Work to complete »
Wherever the word "bounding" occurs in the lines below, copy the whole line.

*** Source data Section Begins ***

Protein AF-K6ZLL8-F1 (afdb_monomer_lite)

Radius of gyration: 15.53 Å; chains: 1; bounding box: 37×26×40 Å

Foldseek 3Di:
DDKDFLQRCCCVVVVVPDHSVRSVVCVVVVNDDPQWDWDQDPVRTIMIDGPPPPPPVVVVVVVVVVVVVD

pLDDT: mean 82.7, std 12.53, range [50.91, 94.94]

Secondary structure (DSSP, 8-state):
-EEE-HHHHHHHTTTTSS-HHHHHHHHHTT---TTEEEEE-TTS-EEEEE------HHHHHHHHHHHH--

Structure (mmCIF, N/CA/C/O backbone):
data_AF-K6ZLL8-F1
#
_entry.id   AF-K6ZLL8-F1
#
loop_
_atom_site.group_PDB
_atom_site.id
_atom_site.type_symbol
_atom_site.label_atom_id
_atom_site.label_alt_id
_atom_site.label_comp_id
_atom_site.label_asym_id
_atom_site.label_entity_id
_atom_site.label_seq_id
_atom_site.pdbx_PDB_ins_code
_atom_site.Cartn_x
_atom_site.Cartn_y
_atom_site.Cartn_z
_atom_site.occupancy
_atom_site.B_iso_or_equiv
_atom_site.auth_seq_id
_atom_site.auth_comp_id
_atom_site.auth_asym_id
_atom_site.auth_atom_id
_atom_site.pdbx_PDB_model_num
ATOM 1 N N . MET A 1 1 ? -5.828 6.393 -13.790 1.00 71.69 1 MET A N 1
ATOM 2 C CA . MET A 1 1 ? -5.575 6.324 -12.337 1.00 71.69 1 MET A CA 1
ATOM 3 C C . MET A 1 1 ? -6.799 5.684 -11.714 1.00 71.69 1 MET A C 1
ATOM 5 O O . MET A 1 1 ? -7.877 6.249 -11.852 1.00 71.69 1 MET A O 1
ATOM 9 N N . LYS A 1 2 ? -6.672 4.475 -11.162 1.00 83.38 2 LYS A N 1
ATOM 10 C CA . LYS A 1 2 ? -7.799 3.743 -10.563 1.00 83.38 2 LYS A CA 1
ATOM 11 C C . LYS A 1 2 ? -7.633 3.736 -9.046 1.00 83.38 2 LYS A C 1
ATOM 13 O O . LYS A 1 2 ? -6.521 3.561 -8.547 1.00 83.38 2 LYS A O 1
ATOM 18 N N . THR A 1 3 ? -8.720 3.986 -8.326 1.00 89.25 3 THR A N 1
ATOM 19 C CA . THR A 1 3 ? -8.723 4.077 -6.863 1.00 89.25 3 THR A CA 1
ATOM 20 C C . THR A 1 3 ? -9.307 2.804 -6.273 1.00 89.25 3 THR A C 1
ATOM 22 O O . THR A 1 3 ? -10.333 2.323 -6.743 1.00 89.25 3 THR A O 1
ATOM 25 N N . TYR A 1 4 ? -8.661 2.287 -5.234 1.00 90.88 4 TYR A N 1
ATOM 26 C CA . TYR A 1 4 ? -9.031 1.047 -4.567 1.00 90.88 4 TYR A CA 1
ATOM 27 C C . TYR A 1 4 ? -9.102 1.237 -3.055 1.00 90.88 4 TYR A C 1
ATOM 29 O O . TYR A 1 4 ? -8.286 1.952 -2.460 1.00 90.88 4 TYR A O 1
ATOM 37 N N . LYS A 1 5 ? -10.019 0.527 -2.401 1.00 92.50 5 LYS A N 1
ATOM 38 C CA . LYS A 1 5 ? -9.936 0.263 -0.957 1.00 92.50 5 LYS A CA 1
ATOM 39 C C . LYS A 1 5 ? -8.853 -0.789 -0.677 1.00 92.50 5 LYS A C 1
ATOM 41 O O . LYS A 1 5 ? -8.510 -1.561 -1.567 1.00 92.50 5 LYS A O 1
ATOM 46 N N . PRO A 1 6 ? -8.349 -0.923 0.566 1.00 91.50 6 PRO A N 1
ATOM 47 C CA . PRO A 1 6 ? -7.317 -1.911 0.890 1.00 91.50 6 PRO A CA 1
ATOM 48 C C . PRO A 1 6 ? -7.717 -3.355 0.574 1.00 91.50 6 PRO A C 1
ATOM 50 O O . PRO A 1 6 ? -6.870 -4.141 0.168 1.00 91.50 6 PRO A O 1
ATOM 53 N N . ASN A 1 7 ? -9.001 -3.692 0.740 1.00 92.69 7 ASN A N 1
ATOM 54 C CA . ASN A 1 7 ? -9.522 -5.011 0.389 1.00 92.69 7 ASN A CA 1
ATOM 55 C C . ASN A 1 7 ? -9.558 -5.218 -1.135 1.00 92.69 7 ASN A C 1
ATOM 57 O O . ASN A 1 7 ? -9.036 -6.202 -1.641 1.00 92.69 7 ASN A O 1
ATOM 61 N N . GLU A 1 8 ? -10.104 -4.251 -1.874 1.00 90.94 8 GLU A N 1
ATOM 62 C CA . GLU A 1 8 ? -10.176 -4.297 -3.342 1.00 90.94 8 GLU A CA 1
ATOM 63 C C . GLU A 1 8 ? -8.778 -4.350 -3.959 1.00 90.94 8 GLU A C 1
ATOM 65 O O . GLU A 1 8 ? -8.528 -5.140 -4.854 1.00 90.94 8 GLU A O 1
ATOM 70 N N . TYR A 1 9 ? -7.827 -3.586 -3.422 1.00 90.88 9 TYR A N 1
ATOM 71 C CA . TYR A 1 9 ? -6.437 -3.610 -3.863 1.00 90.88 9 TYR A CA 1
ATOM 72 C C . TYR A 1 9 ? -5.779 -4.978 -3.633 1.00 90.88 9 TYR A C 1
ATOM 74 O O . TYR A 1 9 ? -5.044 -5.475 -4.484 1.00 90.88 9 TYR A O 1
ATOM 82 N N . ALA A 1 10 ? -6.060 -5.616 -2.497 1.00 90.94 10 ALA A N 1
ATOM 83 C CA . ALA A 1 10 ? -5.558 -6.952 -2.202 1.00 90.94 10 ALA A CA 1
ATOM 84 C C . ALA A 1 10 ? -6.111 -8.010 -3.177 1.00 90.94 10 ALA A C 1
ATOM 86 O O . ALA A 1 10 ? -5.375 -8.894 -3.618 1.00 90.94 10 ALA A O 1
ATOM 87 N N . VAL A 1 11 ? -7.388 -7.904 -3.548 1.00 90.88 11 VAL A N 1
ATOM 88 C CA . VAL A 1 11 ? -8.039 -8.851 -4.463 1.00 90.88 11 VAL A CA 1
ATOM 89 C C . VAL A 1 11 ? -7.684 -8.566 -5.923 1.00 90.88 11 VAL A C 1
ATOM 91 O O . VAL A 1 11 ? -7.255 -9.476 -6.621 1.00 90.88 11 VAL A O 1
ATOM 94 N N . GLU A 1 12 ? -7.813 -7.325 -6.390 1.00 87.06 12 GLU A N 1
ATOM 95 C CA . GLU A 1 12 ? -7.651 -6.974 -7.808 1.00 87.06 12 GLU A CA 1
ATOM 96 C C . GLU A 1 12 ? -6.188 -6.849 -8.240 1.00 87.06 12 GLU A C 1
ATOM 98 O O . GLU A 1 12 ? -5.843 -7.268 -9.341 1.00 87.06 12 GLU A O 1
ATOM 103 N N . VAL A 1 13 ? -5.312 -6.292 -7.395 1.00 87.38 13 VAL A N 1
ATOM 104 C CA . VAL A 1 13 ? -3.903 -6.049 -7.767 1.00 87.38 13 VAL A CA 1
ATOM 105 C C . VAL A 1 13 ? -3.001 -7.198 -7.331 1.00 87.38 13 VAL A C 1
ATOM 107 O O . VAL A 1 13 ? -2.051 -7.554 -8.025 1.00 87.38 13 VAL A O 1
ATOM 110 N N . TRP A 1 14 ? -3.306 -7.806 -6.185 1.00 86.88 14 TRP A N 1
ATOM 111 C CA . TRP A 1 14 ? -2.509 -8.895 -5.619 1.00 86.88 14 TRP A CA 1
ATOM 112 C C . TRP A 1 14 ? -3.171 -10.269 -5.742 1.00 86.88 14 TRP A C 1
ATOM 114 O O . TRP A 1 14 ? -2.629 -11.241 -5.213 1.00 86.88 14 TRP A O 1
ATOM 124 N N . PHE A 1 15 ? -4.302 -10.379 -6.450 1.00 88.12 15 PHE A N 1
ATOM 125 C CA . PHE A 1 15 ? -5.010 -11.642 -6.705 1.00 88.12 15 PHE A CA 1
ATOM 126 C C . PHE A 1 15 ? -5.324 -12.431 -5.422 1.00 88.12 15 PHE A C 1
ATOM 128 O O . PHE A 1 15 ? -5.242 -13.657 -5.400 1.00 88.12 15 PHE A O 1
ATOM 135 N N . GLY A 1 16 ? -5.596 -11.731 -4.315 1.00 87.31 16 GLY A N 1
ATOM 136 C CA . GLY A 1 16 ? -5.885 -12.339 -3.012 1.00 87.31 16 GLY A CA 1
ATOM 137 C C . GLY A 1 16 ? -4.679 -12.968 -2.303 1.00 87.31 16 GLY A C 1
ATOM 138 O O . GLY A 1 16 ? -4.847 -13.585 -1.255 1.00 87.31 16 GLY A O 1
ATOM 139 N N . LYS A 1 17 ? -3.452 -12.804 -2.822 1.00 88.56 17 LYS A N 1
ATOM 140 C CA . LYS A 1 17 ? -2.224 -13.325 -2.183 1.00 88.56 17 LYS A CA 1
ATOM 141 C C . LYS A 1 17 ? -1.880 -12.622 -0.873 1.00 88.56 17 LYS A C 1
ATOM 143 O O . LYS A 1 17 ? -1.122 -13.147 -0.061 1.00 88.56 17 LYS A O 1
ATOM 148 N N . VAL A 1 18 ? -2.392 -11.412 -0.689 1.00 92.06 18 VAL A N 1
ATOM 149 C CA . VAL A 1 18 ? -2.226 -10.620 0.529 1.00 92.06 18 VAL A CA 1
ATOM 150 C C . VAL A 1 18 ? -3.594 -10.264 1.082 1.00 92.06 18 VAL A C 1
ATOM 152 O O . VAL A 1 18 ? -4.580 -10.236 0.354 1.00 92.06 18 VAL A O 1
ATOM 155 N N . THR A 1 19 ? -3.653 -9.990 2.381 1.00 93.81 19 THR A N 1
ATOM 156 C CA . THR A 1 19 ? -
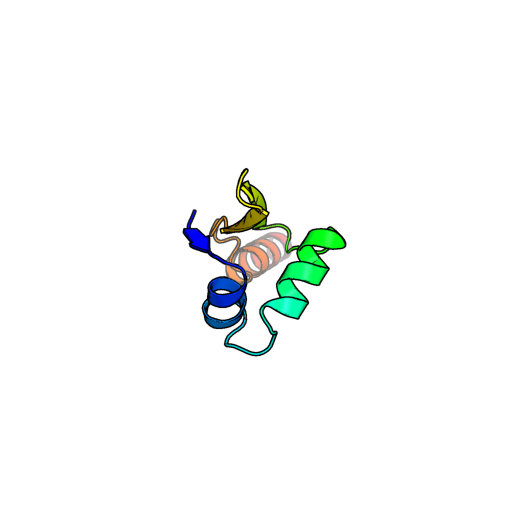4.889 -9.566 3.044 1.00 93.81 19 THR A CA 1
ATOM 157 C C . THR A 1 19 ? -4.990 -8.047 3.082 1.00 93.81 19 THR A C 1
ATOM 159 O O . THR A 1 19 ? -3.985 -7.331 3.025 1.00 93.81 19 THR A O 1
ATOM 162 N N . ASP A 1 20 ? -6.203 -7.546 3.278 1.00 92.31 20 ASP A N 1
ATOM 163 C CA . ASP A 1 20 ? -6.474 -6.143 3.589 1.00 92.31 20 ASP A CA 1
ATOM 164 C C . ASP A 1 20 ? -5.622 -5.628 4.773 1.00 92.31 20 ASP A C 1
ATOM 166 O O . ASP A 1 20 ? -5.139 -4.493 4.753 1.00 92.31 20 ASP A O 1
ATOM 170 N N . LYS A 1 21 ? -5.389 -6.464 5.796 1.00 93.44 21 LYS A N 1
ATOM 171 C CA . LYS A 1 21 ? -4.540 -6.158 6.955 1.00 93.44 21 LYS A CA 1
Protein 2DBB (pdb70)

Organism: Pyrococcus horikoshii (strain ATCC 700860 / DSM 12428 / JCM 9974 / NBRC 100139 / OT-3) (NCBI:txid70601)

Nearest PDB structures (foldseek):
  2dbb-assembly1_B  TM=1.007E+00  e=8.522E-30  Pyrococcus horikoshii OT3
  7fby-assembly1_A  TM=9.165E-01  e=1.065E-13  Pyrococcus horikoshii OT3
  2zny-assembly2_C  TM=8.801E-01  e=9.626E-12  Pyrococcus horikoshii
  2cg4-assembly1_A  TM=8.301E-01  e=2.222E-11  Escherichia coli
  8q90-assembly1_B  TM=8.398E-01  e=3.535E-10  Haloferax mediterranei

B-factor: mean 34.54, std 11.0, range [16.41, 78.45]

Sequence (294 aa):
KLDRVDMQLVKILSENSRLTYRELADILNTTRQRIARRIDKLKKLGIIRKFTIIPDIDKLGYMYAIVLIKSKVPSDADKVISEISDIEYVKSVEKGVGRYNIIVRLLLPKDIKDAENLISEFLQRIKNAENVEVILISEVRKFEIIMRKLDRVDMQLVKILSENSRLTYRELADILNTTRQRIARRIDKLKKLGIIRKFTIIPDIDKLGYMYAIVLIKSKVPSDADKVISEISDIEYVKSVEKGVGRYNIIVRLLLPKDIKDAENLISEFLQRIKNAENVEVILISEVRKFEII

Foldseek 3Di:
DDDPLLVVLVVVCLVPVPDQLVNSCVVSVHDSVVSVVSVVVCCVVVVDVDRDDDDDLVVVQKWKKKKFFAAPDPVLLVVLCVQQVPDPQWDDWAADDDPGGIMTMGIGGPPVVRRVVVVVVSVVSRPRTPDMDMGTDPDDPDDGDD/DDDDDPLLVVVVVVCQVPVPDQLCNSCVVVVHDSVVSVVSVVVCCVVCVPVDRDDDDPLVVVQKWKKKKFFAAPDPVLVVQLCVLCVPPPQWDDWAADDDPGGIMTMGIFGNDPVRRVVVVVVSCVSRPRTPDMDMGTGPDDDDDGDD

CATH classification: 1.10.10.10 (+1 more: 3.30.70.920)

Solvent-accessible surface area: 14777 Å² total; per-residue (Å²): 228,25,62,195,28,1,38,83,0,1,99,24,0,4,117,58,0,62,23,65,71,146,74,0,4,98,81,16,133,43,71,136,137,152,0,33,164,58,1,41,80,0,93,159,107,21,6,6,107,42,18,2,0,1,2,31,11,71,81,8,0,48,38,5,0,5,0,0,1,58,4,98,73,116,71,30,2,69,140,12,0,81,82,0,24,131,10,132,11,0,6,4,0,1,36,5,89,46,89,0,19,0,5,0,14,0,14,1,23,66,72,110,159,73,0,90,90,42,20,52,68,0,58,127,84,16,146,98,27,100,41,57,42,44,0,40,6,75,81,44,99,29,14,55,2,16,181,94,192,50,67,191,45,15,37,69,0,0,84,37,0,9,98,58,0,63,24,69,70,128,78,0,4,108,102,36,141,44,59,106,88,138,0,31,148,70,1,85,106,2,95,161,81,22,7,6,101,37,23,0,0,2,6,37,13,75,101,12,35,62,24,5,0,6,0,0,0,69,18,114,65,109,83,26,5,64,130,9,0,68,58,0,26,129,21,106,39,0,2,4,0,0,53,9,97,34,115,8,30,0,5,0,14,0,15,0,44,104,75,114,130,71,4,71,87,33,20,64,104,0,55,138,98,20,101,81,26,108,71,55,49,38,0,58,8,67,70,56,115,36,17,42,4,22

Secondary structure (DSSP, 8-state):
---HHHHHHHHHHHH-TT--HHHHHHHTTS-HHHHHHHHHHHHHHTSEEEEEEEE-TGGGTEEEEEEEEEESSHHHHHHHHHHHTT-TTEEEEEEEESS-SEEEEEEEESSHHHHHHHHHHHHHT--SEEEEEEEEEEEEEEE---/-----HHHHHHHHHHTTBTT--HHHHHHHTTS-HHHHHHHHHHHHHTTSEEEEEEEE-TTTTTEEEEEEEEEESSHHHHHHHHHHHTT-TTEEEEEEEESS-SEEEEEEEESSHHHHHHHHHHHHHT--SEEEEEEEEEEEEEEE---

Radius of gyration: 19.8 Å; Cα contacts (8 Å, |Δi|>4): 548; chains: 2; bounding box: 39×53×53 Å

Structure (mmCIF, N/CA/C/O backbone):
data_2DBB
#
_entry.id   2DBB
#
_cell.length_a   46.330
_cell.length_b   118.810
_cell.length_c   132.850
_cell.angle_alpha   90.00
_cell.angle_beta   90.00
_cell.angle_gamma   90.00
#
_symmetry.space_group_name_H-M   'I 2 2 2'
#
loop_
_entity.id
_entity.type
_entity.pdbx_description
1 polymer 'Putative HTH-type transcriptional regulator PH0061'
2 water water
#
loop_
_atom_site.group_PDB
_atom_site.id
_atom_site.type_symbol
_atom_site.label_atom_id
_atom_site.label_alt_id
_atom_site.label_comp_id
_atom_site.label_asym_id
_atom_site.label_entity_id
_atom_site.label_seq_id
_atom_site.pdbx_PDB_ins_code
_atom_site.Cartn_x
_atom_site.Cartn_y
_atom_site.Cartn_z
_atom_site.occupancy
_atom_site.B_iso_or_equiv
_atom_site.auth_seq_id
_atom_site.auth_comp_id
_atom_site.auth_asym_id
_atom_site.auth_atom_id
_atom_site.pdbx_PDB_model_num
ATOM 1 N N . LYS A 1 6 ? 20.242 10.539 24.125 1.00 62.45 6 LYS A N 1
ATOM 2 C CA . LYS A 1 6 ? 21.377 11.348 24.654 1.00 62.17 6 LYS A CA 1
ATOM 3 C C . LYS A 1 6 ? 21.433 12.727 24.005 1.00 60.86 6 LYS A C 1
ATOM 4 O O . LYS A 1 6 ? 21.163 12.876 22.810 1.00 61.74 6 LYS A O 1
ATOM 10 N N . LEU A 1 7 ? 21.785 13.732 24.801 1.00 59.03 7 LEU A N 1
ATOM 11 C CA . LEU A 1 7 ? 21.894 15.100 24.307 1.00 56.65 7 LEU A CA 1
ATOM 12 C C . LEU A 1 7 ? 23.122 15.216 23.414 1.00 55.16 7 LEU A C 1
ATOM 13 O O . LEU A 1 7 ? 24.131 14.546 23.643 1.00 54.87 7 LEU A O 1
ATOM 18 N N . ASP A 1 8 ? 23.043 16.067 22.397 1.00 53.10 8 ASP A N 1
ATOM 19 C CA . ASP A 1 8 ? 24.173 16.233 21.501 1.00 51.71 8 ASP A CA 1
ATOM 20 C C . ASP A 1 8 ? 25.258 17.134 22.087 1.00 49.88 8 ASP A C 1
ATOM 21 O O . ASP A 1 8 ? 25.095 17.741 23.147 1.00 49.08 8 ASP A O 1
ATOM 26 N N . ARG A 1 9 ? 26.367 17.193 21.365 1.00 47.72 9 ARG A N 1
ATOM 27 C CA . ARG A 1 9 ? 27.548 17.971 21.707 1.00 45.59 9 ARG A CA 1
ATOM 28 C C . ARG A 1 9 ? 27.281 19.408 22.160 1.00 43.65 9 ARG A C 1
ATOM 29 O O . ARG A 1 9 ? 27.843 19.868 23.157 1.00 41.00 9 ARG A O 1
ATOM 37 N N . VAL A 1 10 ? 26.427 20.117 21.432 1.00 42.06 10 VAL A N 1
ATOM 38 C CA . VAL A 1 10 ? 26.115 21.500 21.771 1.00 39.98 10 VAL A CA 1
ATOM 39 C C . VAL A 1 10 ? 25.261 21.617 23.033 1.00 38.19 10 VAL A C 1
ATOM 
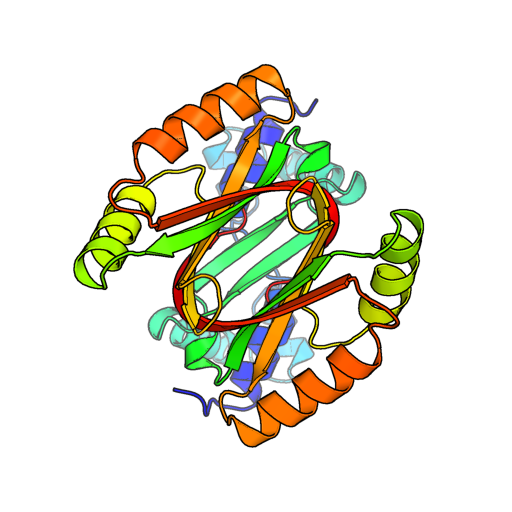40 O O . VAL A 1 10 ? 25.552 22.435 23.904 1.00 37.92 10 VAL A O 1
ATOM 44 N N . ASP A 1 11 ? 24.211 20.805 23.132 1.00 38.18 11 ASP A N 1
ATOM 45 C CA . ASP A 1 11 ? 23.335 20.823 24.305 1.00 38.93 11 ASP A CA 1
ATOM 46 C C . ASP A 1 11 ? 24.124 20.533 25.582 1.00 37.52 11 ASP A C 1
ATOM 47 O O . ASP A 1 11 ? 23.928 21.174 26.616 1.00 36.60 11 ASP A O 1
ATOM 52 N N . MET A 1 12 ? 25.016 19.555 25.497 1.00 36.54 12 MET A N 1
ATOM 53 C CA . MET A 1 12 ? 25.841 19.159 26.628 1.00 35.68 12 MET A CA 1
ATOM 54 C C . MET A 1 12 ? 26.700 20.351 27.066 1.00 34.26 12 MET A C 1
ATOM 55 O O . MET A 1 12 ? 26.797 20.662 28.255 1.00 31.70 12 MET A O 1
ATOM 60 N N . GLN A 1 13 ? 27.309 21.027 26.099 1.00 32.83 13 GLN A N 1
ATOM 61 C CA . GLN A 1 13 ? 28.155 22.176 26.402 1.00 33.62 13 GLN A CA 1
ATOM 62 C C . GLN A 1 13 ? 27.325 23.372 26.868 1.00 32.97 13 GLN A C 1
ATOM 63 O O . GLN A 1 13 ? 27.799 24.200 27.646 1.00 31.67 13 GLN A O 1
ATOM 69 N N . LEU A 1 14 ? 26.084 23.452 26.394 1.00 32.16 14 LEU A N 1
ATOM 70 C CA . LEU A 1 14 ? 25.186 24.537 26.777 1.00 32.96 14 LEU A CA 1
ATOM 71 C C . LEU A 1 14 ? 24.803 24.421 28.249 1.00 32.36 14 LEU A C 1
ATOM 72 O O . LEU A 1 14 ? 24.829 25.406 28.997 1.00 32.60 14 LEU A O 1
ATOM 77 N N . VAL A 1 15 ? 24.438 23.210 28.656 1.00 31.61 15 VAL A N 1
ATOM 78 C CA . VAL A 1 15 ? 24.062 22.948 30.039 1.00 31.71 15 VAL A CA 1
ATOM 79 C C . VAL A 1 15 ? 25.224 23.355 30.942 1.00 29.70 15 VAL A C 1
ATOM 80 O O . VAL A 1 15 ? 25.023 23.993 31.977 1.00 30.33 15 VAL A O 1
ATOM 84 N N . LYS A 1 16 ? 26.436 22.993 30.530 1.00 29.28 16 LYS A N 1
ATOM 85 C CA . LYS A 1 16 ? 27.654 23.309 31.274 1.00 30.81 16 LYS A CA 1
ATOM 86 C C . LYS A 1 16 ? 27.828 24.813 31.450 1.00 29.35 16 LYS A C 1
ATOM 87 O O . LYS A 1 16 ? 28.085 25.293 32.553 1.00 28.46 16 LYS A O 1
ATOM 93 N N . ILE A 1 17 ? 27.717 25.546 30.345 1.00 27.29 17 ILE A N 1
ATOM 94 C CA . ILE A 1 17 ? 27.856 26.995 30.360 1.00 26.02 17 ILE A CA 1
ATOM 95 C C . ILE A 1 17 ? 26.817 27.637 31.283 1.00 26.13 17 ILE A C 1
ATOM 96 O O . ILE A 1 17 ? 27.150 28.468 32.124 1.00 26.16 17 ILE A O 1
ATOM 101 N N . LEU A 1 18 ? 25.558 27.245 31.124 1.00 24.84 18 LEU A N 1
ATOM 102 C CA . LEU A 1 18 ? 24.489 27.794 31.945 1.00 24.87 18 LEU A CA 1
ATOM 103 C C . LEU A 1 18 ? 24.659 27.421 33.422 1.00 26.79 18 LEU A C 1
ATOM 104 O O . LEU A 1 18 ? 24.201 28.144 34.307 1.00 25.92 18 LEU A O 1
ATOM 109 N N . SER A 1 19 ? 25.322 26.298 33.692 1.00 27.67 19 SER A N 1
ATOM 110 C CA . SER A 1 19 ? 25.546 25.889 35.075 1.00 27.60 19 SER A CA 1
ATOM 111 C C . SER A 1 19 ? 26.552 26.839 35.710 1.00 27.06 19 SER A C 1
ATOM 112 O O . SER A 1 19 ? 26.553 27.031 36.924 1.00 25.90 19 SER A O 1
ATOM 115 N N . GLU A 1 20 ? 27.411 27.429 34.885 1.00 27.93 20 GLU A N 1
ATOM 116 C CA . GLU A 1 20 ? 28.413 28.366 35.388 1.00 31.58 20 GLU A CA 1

*** Source data Section Ends ***

Exercise output »
Radius of gyration: 15.53 Å; chains: 1; bounding box: 37×26×40 Å
Radius of gyration: 19.8 Å; Cα contacts (8 Å, |Δi|>4): 548; chains: 2; bounding box: 39×53×53 Å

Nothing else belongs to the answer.